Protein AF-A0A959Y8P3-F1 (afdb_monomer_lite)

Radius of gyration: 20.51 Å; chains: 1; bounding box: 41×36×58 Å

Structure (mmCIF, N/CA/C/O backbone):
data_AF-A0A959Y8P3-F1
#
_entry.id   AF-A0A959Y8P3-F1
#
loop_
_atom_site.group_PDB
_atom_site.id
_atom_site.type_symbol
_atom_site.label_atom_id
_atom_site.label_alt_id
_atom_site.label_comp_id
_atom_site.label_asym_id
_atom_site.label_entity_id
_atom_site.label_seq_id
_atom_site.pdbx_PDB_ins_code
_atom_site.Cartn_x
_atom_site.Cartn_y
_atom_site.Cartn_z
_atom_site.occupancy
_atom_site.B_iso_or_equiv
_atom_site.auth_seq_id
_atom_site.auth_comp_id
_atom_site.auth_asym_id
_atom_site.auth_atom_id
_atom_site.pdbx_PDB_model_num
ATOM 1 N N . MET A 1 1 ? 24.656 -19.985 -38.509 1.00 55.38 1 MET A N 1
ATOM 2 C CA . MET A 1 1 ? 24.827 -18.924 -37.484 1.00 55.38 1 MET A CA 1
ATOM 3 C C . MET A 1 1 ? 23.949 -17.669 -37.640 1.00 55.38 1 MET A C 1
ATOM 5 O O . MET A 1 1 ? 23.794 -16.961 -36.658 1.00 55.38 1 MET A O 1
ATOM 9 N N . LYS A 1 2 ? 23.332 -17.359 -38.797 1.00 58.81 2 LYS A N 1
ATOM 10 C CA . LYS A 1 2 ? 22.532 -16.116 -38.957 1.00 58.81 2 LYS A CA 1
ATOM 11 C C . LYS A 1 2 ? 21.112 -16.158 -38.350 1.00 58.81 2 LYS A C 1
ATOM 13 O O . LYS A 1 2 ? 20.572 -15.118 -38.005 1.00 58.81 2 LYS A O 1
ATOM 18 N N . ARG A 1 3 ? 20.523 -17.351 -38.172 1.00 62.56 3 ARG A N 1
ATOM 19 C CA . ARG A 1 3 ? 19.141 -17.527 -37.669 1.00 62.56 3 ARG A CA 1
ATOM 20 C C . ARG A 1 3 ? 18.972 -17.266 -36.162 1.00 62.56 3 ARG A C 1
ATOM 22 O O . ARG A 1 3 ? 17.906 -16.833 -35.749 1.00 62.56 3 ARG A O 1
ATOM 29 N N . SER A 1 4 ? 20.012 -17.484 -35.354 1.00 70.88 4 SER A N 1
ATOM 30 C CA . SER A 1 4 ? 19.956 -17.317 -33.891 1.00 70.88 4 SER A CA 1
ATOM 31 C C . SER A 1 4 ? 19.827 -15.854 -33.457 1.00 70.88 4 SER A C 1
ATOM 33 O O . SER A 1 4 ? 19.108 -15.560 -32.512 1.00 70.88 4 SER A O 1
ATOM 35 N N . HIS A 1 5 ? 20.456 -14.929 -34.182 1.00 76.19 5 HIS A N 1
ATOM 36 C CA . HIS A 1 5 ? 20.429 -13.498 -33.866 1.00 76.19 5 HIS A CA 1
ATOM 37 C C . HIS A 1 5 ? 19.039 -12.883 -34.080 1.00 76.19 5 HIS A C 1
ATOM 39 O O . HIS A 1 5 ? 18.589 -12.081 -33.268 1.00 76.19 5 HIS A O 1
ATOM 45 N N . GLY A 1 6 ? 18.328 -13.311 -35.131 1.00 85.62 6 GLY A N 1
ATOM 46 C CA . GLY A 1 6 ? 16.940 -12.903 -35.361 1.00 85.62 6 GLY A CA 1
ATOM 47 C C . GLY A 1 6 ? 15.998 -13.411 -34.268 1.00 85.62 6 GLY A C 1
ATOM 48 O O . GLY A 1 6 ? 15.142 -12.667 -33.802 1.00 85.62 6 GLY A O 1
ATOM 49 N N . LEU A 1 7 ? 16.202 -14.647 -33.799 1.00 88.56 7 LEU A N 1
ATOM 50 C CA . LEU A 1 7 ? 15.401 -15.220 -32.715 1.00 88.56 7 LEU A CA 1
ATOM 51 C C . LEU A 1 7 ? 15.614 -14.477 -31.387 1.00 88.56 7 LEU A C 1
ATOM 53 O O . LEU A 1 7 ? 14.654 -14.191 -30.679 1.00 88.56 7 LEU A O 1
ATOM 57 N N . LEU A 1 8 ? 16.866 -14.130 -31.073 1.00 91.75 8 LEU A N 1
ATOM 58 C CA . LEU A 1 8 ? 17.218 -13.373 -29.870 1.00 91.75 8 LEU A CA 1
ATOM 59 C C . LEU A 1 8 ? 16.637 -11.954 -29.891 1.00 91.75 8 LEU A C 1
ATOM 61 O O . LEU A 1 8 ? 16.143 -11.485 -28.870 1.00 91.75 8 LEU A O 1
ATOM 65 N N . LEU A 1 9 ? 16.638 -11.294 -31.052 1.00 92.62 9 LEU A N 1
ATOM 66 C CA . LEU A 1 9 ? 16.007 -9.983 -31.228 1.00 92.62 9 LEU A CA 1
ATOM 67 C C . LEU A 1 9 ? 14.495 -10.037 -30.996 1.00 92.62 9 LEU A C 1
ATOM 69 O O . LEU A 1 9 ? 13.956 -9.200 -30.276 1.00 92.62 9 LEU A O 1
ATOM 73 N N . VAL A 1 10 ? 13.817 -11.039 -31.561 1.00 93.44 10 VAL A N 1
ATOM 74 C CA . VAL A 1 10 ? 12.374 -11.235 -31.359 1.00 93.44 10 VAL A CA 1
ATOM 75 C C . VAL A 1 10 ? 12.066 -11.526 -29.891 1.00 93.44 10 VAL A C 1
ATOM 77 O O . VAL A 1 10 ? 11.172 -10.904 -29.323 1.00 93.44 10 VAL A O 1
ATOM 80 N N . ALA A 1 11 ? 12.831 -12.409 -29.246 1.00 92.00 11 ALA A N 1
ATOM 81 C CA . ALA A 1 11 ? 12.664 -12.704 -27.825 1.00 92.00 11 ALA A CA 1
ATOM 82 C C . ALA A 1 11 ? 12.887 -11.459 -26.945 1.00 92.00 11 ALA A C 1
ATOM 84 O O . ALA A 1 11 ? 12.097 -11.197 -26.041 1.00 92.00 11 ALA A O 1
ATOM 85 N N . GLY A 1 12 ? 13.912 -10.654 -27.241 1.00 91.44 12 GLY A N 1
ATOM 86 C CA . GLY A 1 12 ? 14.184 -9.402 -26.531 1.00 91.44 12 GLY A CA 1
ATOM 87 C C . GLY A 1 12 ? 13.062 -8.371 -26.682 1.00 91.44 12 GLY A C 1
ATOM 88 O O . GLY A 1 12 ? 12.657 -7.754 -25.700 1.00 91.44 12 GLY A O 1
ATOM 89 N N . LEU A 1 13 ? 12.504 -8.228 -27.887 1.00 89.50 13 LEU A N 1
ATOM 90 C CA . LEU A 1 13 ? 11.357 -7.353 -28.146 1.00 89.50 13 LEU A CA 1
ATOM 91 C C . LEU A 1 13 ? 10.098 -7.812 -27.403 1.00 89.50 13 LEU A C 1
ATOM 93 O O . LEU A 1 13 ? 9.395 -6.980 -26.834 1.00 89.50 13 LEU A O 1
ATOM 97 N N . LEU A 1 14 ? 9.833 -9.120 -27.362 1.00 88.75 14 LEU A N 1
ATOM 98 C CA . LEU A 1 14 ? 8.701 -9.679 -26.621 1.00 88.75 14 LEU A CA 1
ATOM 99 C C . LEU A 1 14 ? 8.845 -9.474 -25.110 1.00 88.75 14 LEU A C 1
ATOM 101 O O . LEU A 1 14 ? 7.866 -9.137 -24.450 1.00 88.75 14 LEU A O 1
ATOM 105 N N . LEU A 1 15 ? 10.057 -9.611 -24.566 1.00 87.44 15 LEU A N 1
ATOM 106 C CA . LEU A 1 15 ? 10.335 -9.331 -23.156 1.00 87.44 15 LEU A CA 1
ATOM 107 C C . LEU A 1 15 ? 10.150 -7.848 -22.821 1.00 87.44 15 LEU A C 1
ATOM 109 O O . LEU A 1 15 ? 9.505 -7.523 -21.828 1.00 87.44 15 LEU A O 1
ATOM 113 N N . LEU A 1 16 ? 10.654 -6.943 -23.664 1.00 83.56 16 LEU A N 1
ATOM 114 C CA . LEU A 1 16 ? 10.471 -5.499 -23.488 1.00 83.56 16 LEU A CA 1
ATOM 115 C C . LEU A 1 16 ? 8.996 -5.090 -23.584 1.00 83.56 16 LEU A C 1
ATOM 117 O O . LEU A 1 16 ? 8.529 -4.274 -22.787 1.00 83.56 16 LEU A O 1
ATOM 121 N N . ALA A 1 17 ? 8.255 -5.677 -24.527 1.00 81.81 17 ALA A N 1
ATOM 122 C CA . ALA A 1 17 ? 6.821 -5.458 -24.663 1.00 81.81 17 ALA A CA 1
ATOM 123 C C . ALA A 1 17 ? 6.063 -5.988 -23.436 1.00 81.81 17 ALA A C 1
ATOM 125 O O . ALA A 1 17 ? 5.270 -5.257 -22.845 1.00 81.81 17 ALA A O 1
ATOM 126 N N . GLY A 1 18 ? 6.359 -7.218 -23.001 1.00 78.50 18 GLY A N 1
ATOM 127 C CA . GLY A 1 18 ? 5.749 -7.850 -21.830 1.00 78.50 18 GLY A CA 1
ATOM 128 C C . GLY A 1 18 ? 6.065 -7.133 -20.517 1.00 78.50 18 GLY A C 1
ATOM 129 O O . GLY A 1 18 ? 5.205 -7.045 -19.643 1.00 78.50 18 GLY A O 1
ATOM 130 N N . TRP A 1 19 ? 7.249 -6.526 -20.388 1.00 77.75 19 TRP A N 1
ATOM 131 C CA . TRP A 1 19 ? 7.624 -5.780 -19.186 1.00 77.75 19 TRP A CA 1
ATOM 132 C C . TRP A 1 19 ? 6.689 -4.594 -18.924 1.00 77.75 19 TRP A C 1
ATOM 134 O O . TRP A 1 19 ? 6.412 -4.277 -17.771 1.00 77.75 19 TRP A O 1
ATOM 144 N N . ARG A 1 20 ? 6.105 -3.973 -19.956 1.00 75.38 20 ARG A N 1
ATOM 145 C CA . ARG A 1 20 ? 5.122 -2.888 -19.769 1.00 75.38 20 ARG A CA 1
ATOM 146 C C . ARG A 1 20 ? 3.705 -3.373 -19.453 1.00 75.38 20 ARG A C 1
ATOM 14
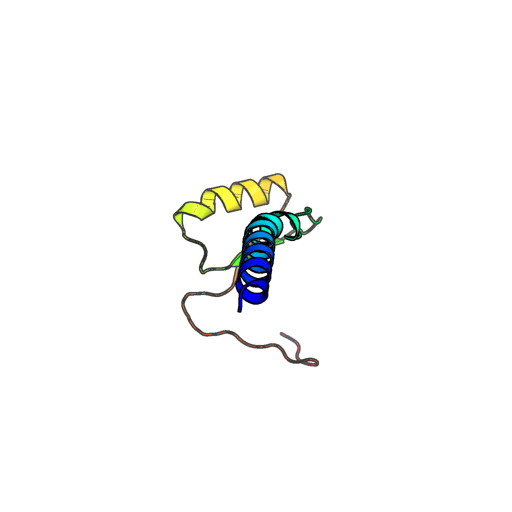8 O O . ARG A 1 20 ? 2.863 -2.548 -19.116 1.00 75.38 20 ARG A O 1
ATOM 155 N N . VAL A 1 21 ? 3.439 -4.676 -19.538 1.00 76.81 21 VAL A N 1
ATOM 156 C CA . VAL A 1 21 ? 2.112 -5.272 -19.303 1.00 76.81 21 VAL A CA 1
ATOM 157 C C . VAL A 1 21 ? 1.882 -5.580 -17.817 1.00 76.81 21 VAL A C 1
ATOM 159 O O . VAL A 1 21 ? 0.736 -5.680 -17.388 1.00 76.81 21 VAL A O 1
ATOM 162 N N . HIS A 1 22 ? 2.938 -5.642 -16.994 1.00 71.50 22 HIS A N 1
ATOM 163 C CA . HIS A 1 22 ? 2.811 -5.936 -15.560 1.00 71.50 22 HIS A CA 1
ATOM 164 C C . HIS A 1 22 ? 1.810 -5.042 -14.787 1.00 71.50 22 HIS A C 1
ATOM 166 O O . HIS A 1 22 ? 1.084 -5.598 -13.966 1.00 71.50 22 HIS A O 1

□ □ □

=== Action item ===
All that is wanted is an exact copy of the lines above from the one with "ATOM 117 O O" through the one with "ATOM 145 C CA", with both ends included.

=== Written answer ===
ATOM 117 O O . LEU A 1 16 ? 8.529 -4.274 -22.787 1.00 83.56 16 LEU A O 1
ATOM 121 N N . ALA A 1 17 ? 8.255 -5.677 -24.527 1.00 81.81 17 ALA A N 1
ATOM 122 C CA . ALA A 1 17 ? 6.821 -5.458 -24.663 1.00 81.81 17 ALA A CA 1
ATOM 123 C C . ALA A 1 17 ? 6.063 -5.988 -23.436 1.00 81.81 17 ALA A C 1
ATOM 125 O O . ALA A 1 17 ? 5.270 -5.257 -22.845 1.00 81.81 17 ALA A O 1
ATOM 126 N N . GLY A 1 18 ? 6.359 -7.218 -23.001 1.00 78.50 18 GLY A N 1
ATOM 127 C CA . GLY A 1 18 ? 5.749 -7.850 -21.830 1.00 78.50 18 GLY A CA 1
ATOM 128 C C . GLY A 1 18 ? 6.065 -7.133 -20.517 1.00 78.50 18 GLY A C 1
ATOM 129 O O . GLY A 1 18 ? 5.205 -7.045 -19.643 1.00 78.50 18 GLY A O 1
ATOM 130 N N . TRP A 1 19 ? 7.249 -6.526 -20.388 1.00 77.75 19 TRP A N 1
ATOM 131 C CA . TRP A 1 19 ? 7.624 -5.780 -19.186 1.00 77.75 19 TRP A CA 1
ATOM 132 C C . TRP A 1 19 ? 6.689 -4.594 -18.924 1.00 77.75 19 TRP A C 1
ATOM 134 O O . TRP A 1 19 ? 6.412 -4.277 -17.771 1.00 77.75 19 TRP A O 1
ATOM 144 N N . ARG A 1 20 ? 6.105 -3.973 -19.956 1.00 75.38 20 ARG A N 1
ATOM 145 C CA . ARG A 1 20 ? 5.122 -2.888 -19.769 1.00 75.38 20 ARG A CA 1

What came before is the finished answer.